**THE TASK:** Below, locate the line that contains "O O . PHE A 1 13". Repeat exactly from that line to the line that contains "ATOM 141 N N", inclusive, leaving out the pictures.

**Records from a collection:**

_____

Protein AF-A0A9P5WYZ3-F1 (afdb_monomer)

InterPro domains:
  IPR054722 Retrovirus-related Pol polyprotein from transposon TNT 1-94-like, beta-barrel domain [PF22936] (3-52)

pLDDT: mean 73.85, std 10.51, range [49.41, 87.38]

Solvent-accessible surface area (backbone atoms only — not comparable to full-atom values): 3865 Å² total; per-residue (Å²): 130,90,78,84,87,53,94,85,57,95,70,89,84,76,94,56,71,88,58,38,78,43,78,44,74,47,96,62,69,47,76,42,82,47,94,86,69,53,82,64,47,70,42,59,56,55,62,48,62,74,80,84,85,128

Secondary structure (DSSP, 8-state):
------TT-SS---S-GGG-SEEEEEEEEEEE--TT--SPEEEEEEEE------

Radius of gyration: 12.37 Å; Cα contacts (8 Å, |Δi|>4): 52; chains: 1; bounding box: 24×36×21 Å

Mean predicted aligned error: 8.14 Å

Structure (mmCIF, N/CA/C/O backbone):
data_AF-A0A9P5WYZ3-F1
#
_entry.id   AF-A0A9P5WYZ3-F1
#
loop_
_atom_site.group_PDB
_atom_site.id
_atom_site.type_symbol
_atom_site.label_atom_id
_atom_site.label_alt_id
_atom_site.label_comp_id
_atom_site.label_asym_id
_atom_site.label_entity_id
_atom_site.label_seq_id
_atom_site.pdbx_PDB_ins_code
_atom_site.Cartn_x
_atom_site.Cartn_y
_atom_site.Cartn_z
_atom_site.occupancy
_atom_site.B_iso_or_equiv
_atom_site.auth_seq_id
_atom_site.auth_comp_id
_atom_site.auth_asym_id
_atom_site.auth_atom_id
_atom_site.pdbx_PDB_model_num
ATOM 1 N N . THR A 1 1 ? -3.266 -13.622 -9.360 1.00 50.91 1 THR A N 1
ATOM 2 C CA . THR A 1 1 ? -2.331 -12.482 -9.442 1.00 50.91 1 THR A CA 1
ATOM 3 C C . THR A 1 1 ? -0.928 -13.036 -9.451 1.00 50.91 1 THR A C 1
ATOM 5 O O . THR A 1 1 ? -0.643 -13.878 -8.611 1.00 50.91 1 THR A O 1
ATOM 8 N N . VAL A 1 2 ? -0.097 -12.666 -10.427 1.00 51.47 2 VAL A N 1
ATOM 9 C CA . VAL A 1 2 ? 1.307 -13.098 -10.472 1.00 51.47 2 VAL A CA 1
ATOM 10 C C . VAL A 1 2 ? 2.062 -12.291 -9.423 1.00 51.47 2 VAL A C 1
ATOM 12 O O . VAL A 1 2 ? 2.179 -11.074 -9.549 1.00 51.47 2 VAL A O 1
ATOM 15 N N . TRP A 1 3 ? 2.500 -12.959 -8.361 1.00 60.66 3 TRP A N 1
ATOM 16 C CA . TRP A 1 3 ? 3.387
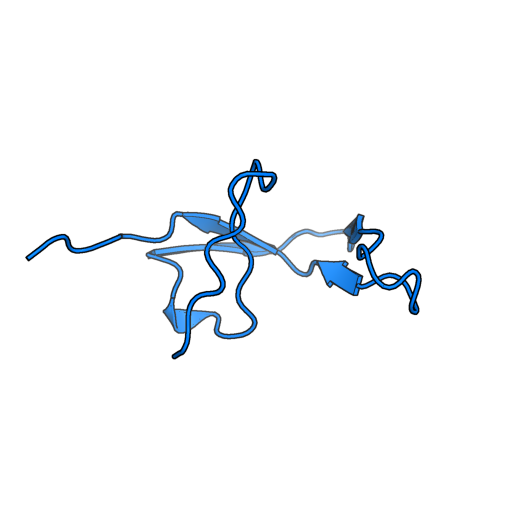 -12.374 -7.365 1.00 60.66 3 TRP A CA 1
ATOM 17 C C . TRP A 1 3 ? 4.806 -12.382 -7.929 1.00 60.66 3 TRP A C 1
ATOM 19 O O . TRP A 1 3 ? 5.302 -13.427 -8.348 1.00 60.66 3 TRP A O 1
ATOM 29 N N . LEU A 1 4 ? 5.445 -11.217 -7.969 1.00 57.62 4 LEU A N 1
ATOM 30 C CA . LEU A 1 4 ? 6.867 -11.114 -8.273 1.00 57.62 4 LEU A CA 1
ATOM 31 C C . LEU A 1 4 ? 7.628 -11.356 -6.970 1.00 57.62 4 LEU A C 1
ATOM 33 O O . LEU A 1 4 ? 7.671 -10.486 -6.104 1.00 57.62 4 LEU A O 1
ATOM 37 N N . PHE A 1 5 ? 8.176 -12.560 -6.822 1.00 57.03 5 PHE A N 1
ATOM 38 C CA . PHE A 1 5 ? 9.106 -12.867 -5.744 1.00 57.03 5 PHE A CA 1
ATOM 39 C C . PHE A 1 5 ? 10.474 -12.303 -6.110 1.00 57.03 5 PHE A C 1
ATOM 41 O O . PHE A 1 5 ? 11.187 -12.859 -6.942 1.00 57.03 5 PHE A O 1
ATOM 48 N N . ASP A 1 6 ? 10.814 -11.182 -5.489 1.00 60.62 6 ASP A N 1
ATOM 49 C CA . ASP A 1 6 ? 12.138 -10.582 -5.556 1.00 60.62 6 ASP A CA 1
ATOM 50 C C . ASP A 1 6 ? 12.826 -10.795 -4.204 1.00 60.62 6 ASP A C 1
ATOM 52 O O . ASP A 1 6 ? 12.394 -10.262 -3.181 1.00 60.62 6 ASP A O 1
ATOM 56 N N . SER A 1 7 ? 13.893 -11.600 -4.190 1.00 60.31 7 SER A N 1
ATOM 57 C CA . SER A 1 7 ? 14.676 -11.892 -2.981 1.00 60.31 7 SER A CA 1
ATOM 58 C C . SER A
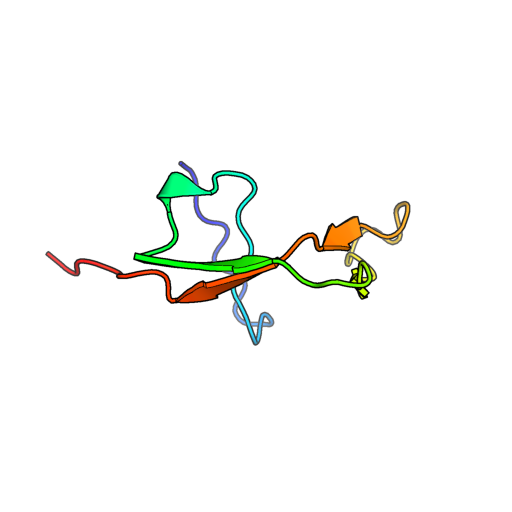 1 7 ? 15.370 -10.660 -2.392 1.00 60.31 7 SER A C 1
ATOM 60 O O . SER A 1 7 ? 15.867 -10.724 -1.271 1.00 60.31 7 SER A O 1
ATOM 62 N N . GLY A 1 8 ? 15.441 -9.555 -3.140 1.00 66.19 8 GLY A N 1
ATOM 63 C CA . GLY A 1 8 ? 15.949 -8.271 -2.665 1.00 66.19 8 GLY A CA 1
ATOM 64 C C . GLY A 1 8 ? 14.901 -7.401 -1.964 1.00 66.19 8 GLY A C 1
ATOM 65 O O . GLY A 1 8 ? 15.259 -6.346 -1.437 1.00 66.19 8 GLY A O 1
ATOM 66 N N . ILE A 1 9 ? 13.624 -7.798 -1.946 1.00 66.94 9 ILE A N 1
ATOM 67 C CA . ILE A 1 9 ? 12.553 -6.978 -1.378 1.00 66.94 9 ILE A CA 1
ATOM 68 C C . ILE A 1 9 ? 12.403 -7.238 0.128 1.00 66.94 9 ILE A C 1
ATOM 70 O O . ILE A 1 9 ? 12.227 -8.368 0.577 1.00 66.94 9 ILE A O 1
ATOM 74 N N . SER A 1 10 ? 12.456 -6.174 0.930 1.00 66.56 10 SER A N 1
ATOM 75 C CA . SER A 1 10 ? 12.208 -6.244 2.378 1.00 66.56 10 SER A CA 1
ATOM 76 C C . SER A 1 10 ? 10.717 -6.215 2.734 1.00 66.56 10 SER A C 1
ATOM 78 O O . SER A 1 10 ? 10.352 -6.572 3.852 1.00 66.56 10 SER A O 1
ATOM 80 N N . SER A 1 11 ? 9.863 -5.816 1.782 1.00 69.50 11 SER A N 1
ATOM 81 C CA . SER A 1 11 ? 8.416 -5.656 1.952 1.00 69.50 11 SER A CA 1
ATOM 82 C C . SER A 1 11 ? 7.673 -5.886 0.635 1.00 69.50 11 SER A C 1
ATOM 84 O O . SER A 1 11 ? 8.139 -5.479 -0.426 1.00 69.50 11 SER A O 1
ATOM 86 N N . HIS A 1 12 ? 6.486 -6.493 0.703 1.00 75.62 12 HIS A N 1
ATOM 87 C CA . HIS A 1 12 ? 5.626 -6.718 -0.462 1.00 75.62 12 HIS A CA 1
ATOM 88 C C . HIS A 1 12 ? 4.717 -5.510 -0.727 1.00 75.62 12 HIS A C 1
ATOM 90 O O . HIS A 1 12 ? 4.255 -4.852 0.204 1.00 75.
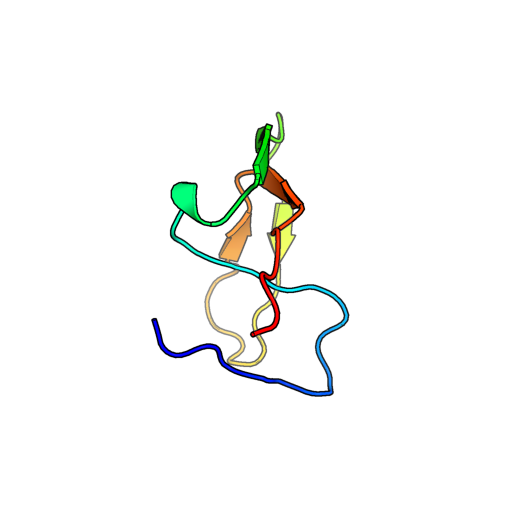62 12 HIS A O 1
ATOM 96 N N . PHE A 1 13 ? 4.401 -5.261 -2.000 1.00 75.88 13 PHE A N 1
ATOM 97 C CA . PHE A 1 13 ? 3.456 -4.226 -2.423 1.00 75.88 13 PHE A CA 1
ATOM 98 C C . PHE A 1 13 ? 2.393 -4.832 -3.341 1.00 75.88 13 PHE A C 1
ATOM 100 
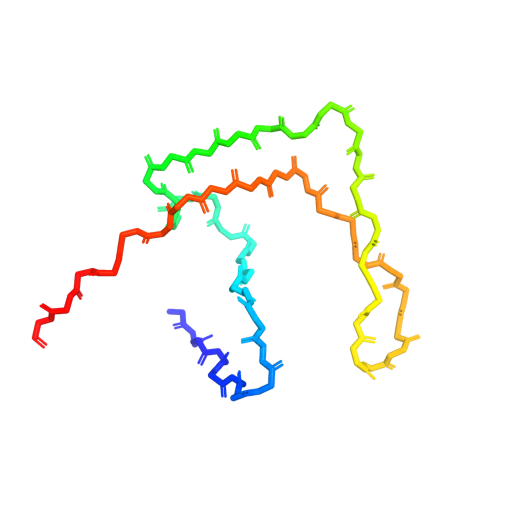O O . PHE A 1 13 ? 2.673 -5.733 -4.129 1.00 75.88 13 PHE A O 1
ATOM 107 N N . THR A 1 14 ? 1.164 -4.327 -3.263 1.00 78.19 14 THR A N 1
ATOM 108 C CA . THR A 1 14 ? 0.060 -4.738 -4.137 1.00 78.19 14 THR A CA 1
ATOM 109 C C . THR A 1 14 ? -0.836 -3.547 -4.447 1.00 78.19 14 THR A C 1
ATOM 111 O O . THR A 1 14 ? -1.052 -2.678 -3.604 1.00 78.19 14 THR A O 1
ATOM 114 N N . PHE A 1 15 ? -1.358 -3.501 -5.673 1.00 78.38 15 PHE A N 1
ATOM 115 C CA . PHE A 1 15 ? -2.338 -2.497 -6.096 1.00 78.38 15 PHE A CA 1
ATOM 116 C C . PHE A 1 15 ? -3.766 -2.851 -5.654 1.00 78.38 15 PHE A C 1
ATOM 118 O O . PHE A 1 15 ? -4.657 -2.006 -5.719 1.00 78.38 15 PHE A O 1
ATOM 125 N N . ASN A 1 16 ? -4.002 -4.094 -5.226 1.00 80.62 16 ASN A N 1
ATOM 126 C CA . ASN A 1 16 ? -5.319 -4.573 -4.836 1.00 80.62 16 ASN A CA 1
ATOM 127 C C . ASN A 1 16 ? -5.467 -4.553 -3.308 1.00 80.62 16 ASN A C 1
ATOM 129 O O . ASN A 1 16 ? -4.905 -5.393 -2.609 1.00 80.62 16 ASN A O 1
ATOM 133 N N . LEU A 1 17 ? -6.276 -3.618 -2.805 1.00 79.00 17 LEU A N 1
ATOM 134 C CA . LEU A 1 17 ? -6.509 -3.421 -1.372 1.00 79.00 17 LEU A CA 1
ATOM 135 C C . LEU A 1 17 ? -7.106 -4.649 -0.670 1.00 79.00 17 LEU A C 1
ATOM 137 O O . LEU A 1 17 ? -6.818 -4.871 0.499 1.00 79.00 17 LEU A O 1
ATOM 141 N N . ASN A 1 18 ? -7.854 -5.493 -1.385 1.00 81.75 18 ASN A N 1
ATOM 142 C CA . ASN A 1 18 ? -8.466 -6.700 -0.815 1.00 81.75 18 ASN A CA 1
ATOM 143 C C . ASN A 1 18 ? -7.439 -7.792 -0.470 1.00 81.75 18 ASN A C 1
ATOM 145 O O . ASN A 1 18 ? -7.810 -8.853 0.015 1.00 81.75 18 ASN A O 1
ATOM 149 N N . ASN A 1 19 ? -6.158 -7.575 -0.782 1.00 78.00 19 ASN A N 1
ATOM 150 C CA . ASN A 1 19 ? -5.077 -8.496 -0.420 1.00 78.00 19 ASN A CA 1
ATOM 151 C C . ASN A 1 19 ? -4.581 -8.244 1.010 1.00 78.00 19 ASN A C 1
ATOM 153 O O . ASN A 1 19 ? -3.824 -9.051 1.540 1.00 78.00 19 ASN A O 1
ATOM 157 N N . PHE A 1 20 ? -4.989 -7.134 1.626 1.00 80.88 20 PHE A N 1
ATOM 158 C CA . PHE A 1 20 ? -4.653 -6.811 3.001 1.00 80.88 20 PHE A CA 1
ATOM 159 C C . PHE A 1 20 ? -5.750 -7.315 3.944 1.00 80.88 20 PHE A C 1
ATOM 161 O O . PHE A 1 20 ? -6.934 -7.093 3.693 1.00 80.88 20 PHE A O 1
ATOM 168 N N . ALA A 1 21 ? -5.355 -7.971 5.033 1.00 82.81 21 ALA A N 1
ATOM 169 C CA . ALA A 1 21 ? -6.261 -8.328 6.124 1.00 82.81 21 ALA A CA 1
ATOM 170 C C . ALA A 1 21 ? -6.567 -7.117 7.018 1.00 82.81 21 ALA A C 1
ATOM 172 O O . ALA A 1 21 ? -7.673 -6.964 7.529 1.00 82.81 21 ALA A O 1
ATOM 173 N N . ASP A 1 22 ? -5.593 -6.225 7.148 1.00 82.31 22 ASP A N 1
ATOM 174 C CA . ASP A 1 22 ? -5.677 -4.926 7.794 1.00 82.31 22 ASP A CA 1
ATOM 175 C C . ASP A 1 22 ? -5.020 -3.891 6.884 1.00 82.31 22 ASP A C 1
ATOM 177 O O . ASP A 1 22 ? -3.937 -4.115 6.353 1.00 82.31 22 ASP A O 1
ATOM 181 N N . TYR A 1 23 ? -5.672 -2.746 6.692 1.00 83.81 23 TYR A N 1
ATOM 182 C CA . TYR A 1 23 ? -5.146 -1.658 5.873 1.00 83.81 23 TYR A CA 1
ATOM 183 C C . TYR A 1 23 ? -5.217 -0.344 6.641 1.00 83.81 23 TYR A C 1
ATOM 185 O O . TYR A 1 23 ? -6.291 0.099 7.055 1.00 83.81 23 TYR A O 1
ATOM 193 N N . LYS A 1 24 ? -4.069 0.315 6.783 1.00 87.00 24 LYS A N 1
ATOM 194 C CA . LYS A 1 24 ? -3.964 1.660 7.337 1.00 87.00 24 LYS A CA 1
ATOM 195 C C . LYS A 1 24 ? -3.637 2.644 6.224 1.00 87.00 24 LYS A C 1
ATOM 197 O O . LYS A 1 24 ? -2.571 2.582 5.608 1.00 87.00 24 LYS A O 1
ATOM 202 N N . MET A 1 25 ? -4.543 3.593 6.011 1.00 87.38 25 MET A N 1
ATOM 203 C CA . MET A 1 25 ? -4.292 4.717 5.118 1.00 87.38 25 MET A CA 1
ATOM 204 C C . MET A 1 25 ? -3.213 5.623 5.716 1.00 87.38 25 MET A C 1
ATOM 206 O O . MET A 1 25 ? -3.261 5.972 6.899 1.00 87.38 25 MET A O 1
ATOM 210 N N . LEU A 1 26 ? -2.237 5.998 4.896 1.00 86.38 26 LEU A N 1
ATOM 211 C CA . LEU A 1 26 ? -1.249 7.001 5.266 1.00 86.38 26 LEU A CA 1
ATOM 212 C C . LEU A 1 26 ? -1.853 8.385 5.029 1.00 86.38 26 LEU A C 1
ATOM 214 O O . LEU A 1 26 ? -2.436 8.642 3.978 1.00 86.38 26 LEU A O 1
ATOM 218 N N . THR A 1 27 ? -1.716 9.282 6.003 1.00 86.25 27 THR A N 1
ATOM 219 C CA . THR A 1 27 ? -2.199 10.669 5.893 1.00 86.25 27 THR 
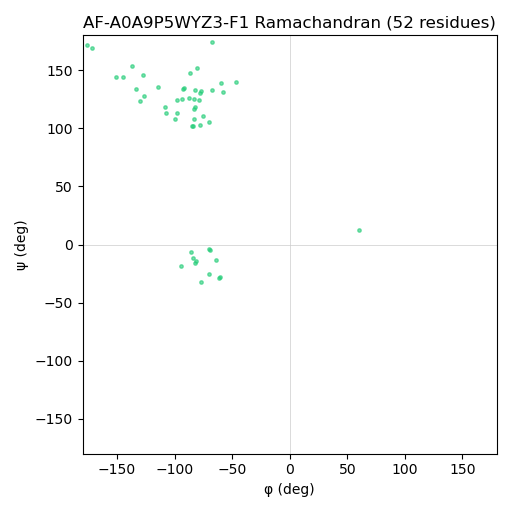A CA 1
ATOM 220 C C . THR A 1 27 ? -1.386 11.494 4.898 1.00 86.25 27 THR A C 1
ATOM 222 O O . THR A 1 27 ? -1.914 12.433 4.310 1.00 86.25 27 THR A O 1
ATOM 225 N N . SER A 1 28 ? -0.130 11.108 4.674 1.00 83.88 28 SER A N 1
ATOM 226 C CA . SER A 1 28 ? 0.758 11.688 3.670 1.00 83.88 28 SER A CA 1
ATOM 227 C C . SER A 1 28 ? 1.310 10.566 2.788 1.00 83.88 28 SER A C 1
ATOM 229 O O . SER A 1 28 ? 1.835 9.591 3.337 1.00 83.88 28 SER A O 1
ATOM 231 N N . PRO A 1 29 ? 1.211 10.664 1.449 1.00 80.31 29 PRO A N 1
ATOM 232 C CA . PRO A 1 29 ? 1.775 9.660 0.556 1.00 80.31 29 PRO A CA 1
ATOM 233 C C . PRO A 1 29 ? 3.287 9.530 0.748 1.00 80.31 29 PRO A C 1
ATOM 235 O O . PRO A 1 29 ? 3.989 10.533 0.867 1.00 80.31 29 PRO A O 1
ATOM 238 N N . ILE A 1 30 ? 3.789 8.296 0.739 1.00 84.44 30 ILE A N 1
ATOM 239 C CA . ILE A 1 30 ? 5.230 8.023 0.739 1.00 84.44 30 ILE A CA 1
ATOM 240 C C . ILE A 1 30 ? 5.654 7.750 -0.701 1.00 84.44 30 ILE A C 1
ATOM 242 O O . ILE A 1 30 ? 5.100 6.860 -1.348 1.00 84.44 30 ILE A O 1
ATOM 246 N N . SER A 1 31 ? 6.637 8.499 -1.194 1.00 82.50 31 SER A N 1
ATOM 247 C CA . SER A 1 31 ? 7.252 8.239 -2.496 1.00 82.50 31 SER A CA 1
ATOM 248 C C . SER A 1 31 ? 8.320 7.160 -2.369 1.00 82.50 31 SER A C 1
ATOM 250 O O . SER A 1 31 ? 9.252 7.296 -1.578 1.00 82.50 31 SER A O 1
ATOM 252 N N . ILE A 1 32 ? 8.203 6.108 -3.172 1.00 77.69 32 ILE A N 1
ATOM 253 C CA . ILE A 1 32 ? 9.205 5.045 -3.298 1.00 77.69 32 ILE A CA 1
ATOM 254 C C . ILE A 1 32 ? 9.813 5.057 -4.693 1.00 77.69 32 ILE A C 1
ATOM 256 O O . ILE A 1 32 ? 9.119 5.167 -5.707 1.00 77.69 32 ILE A O 1
ATOM 260 N N . GLN A 1 33 ? 11.137 4.929 -4.725 1.00 77.12 33 GLN A N 1
ATOM 261 C CA . GLN A 1 33 ? 11.893 4.791 -5.956 1.00 77.12 33 GLN A CA 1
ATOM 262 C C . GLN A 1 33 ? 11.848 3.334 -6.412 1.00 77.12 33 GLN A C 1
ATOM 264 O O . GLN A 1 33 ? 12.338 2.442 -5.723 1.00 77.12 33 GLN A O 1
ATOM 269 N N . MET A 1 34 ? 11.274 3.103 -7.590 1.00 70.56 34 MET A N 1
ATOM 270 C CA . MET A 1 34 ? 11.255 1.788 -8.225 1.00 70.56 34 MET A CA 1
ATOM 271 C C . MET A 1 34 ? 12.594 1.517 -8.930 1.00 70.56 34 MET A C 1
ATOM 273 O O . MET A 1 34 ? 13.273 2.448 -9.378 1.00 70.56 34 MET A O 1
ATOM 277 N N . ALA A 1 35 ? 12.972 0.240 -9.044 1.00 69.06 35 ALA A N 1
ATOM 278 C CA . ALA A 1 35 ? 14.255 -0.192 -9.614 1.00 69.06 35 ALA A CA 1
ATOM 279 C C . ALA A 1 35 ? 14.448 0.209 -11.090 1.00 69.06 35 ALA A C 1
ATOM 281 O O . ALA A 1 35 ? 15.573 0.450 -11.526 1.00 69.06 35 ALA A O 1
ATOM 282 N N . ASN A 1 36 ? 13.354 0.339 -11.846 1.00 73.25 36 ASN A N 1
ATOM 283 C CA . ASN A 1 36 ? 13.350 0.823 -13.231 1.00 73.25 36 ASN A CA 1
ATOM 284 C C . ASN A 1 36 ? 13.696 2.317 -13.368 1.00 73.25 36 ASN A C 1
ATOM 286 O O . ASN A 1 36 ? 13.822 2.795 -14.489 1.00 73.25 36 ASN A O 1
ATOM 290 N N . LYS A 1 37 ? 13.870 3.048 -12.257 1.00 69.38 37 LYS A N 1
ATOM 291 C CA . LYS A 1 37 ? 14.120 4.500 -12.228 1.00 69.38 37 LYS A CA 1
ATOM 292 C C . LYS A 1 37 ? 13.008 5.341 -12.867 1.00 69.38 37 LYS A C 1
ATOM 294 O O . LYS A 1 37 ? 13.204 6.537 -13.069 1.00 69.38 37 LYS A O 1
ATOM 299 N N . ASP A 1 38 ? 11.851 4.738 -13.134 1.00 73.12 38 ASP A N 1
ATOM 300 C CA . ASP A 1 38 ? 10.665 5.466 -13.568
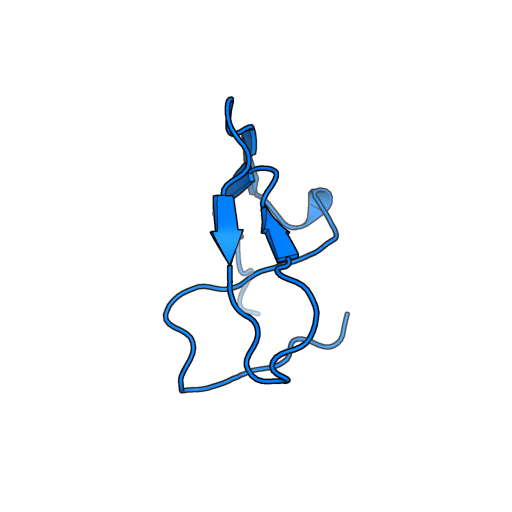 1.00 73.12 38 ASP A CA 1
ATOM 301 C C . ASP A 1 38 ? 10.150 6.362 -12.430 1.00 73.12 38 ASP A C 1
ATOM 303 O O . ASP A 1 38 ? 10.664 6.348 -11.302 1.00 73.12 38 ASP A O 1
ATOM 307 N N . ALA A 1 39 ? 9.135 7.170 -12.748 1.00 71.31 39 ALA A N 1
ATOM 308 C CA . ALA A 1 39 ? 8.519 8.102 -11.814 1.00 71.31 39 ALA A CA 1
ATOM 309 C C . ALA A 1 39 ? 8.215 7.437 -10.452 1.00 71.31 39 ALA A C 1
ATOM 311 O O . ALA A 1 39 ? 7.760 6.288 -10.414 1.00 71.31 39 ALA A O 1
ATOM 312 N N . PRO A 1 40 ? 8.440 8.151 -9.332 1.00 72.38 40 PRO A N 1
ATOM 313 C CA . PRO A 1 40 ? 8.253 7.594 -8.001 1.00 72.38 40 PRO A CA 1
ATOM 314 C C . PRO A 1 40 ? 6.815 7.106 -7.809 1.00 72.38 40 PRO A C 1
ATOM 316 O O . PRO A 1 40 ? 5.843 7.819 -8.089 1.00 72.38 40 PRO A O 1
ATOM 319 N N . LEU A 1 41 ? 6.680 5.880 -7.304 1.00 76.75 41 LEU A N 1
ATOM 320 C CA . LEU A 1 41 ? 5.381 5.322 -6.958 1.00 76.75 41 LEU A CA 1
ATOM 321 C C . LEU A 1 41 ? 4.939 5.934 -5.623 1.00 76.75 41 LEU A C 1
ATOM 323 O O . LEU A 1 41 ? 5.712 5.992 -4.669 1.00 76.75 41 LEU A O 1
ATOM 327 N N . HIS A 1 42 ? 3.694 6.400 -5.554 1.00 81.31 42 HIS A N 1
ATOM 328 C CA . HIS A 1 42 ? 3.140 6.996 -4.340 1.00 81.31 42 HIS A CA 1
ATOM 329 C C . HIS A 1 42 ? 2.323 5.948 -3.581 1.00 81.31 42 HIS A C 1
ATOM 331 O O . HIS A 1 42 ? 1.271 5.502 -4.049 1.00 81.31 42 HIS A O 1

_____

**EXPECTED ANSWER:**
O O . PHE A 1 13 ? 2.673 -5.733 -4.129 1.00 75.88 13 PHE A O 1
ATOM 107 N N . THR A 1 14 ? 1.164 -4.327 -3.263 1.00 78.19 14 THR A N 1
ATOM 108 C CA . THR A 1 14 ? 0.060 -4.738 -4.137 1.00 78.19 14 THR A CA 1
ATOM 109 C C . THR A 1 14 ? -0.836 -3.547 -4.447 1.00 78.19 14 THR A C 1
ATOM 111 O O . THR A 1 14 ? -1.052 -2.678 -3.604 1.00 78.19 14 THR A O 1
ATOM 114 N N . PHE A 1 15 ? -1.358 -3.501 -5.673 1.00 78.38 15 PHE A N 1
ATOM 115 C CA . PHE A 1 15 ? -2.338 -2.497 -6.096 1.00 78.38 15 PHE A CA 1
ATOM 116 C C . PHE A 1 15 ? -3.766 -2.851 -5.654 1.00 78.38 15 PHE A C 1
ATOM 118 O O . PHE A 1 15 ? -4.657 -2.006 -5.719 1.00 78.38 15 PHE A O 1
ATOM 125 N N . ASN A 1 16 ? -4.002 -4.094 -5.226 1.00 80.62 16 ASN A N 1
ATOM 126 C CA . ASN A 1 16 ? -5.319 -4.573 -4.836 1.00 80.62 16 ASN A CA 1
ATOM 127 C C . ASN A 1 16 ? -5.467 -4.553 -3.308 1.00 80.62 16 ASN A C 1
ATOM 129 O O . ASN A 1 16 ? -4.905 -5.393 -2.609 1.00 80.62 16 ASN A O 1
ATOM 133 N N . LEU A 1 17 ? -6.276 -3.618 -2.805 1.00 79.00 17 LEU A N 1
ATOM 134 C CA . LEU A 1 17 ? -6.509 -3.421 -1.372 1.00 79.00 17 LEU A CA 1
ATOM 135 C C . LEU A 1 17 ? -7.106 -4.649 -0.670 1.00 79.00 17 LEU A C 1
ATOM 137 O O . LEU A 1 17 ? -6.818 -4.871 0.499 1.00 79.00 17 LEU A O 1
ATOM 141 N N . ASN A 1 18 ? -7.854 -5.493 -1.385 1.00 81.75 18 ASN A N 1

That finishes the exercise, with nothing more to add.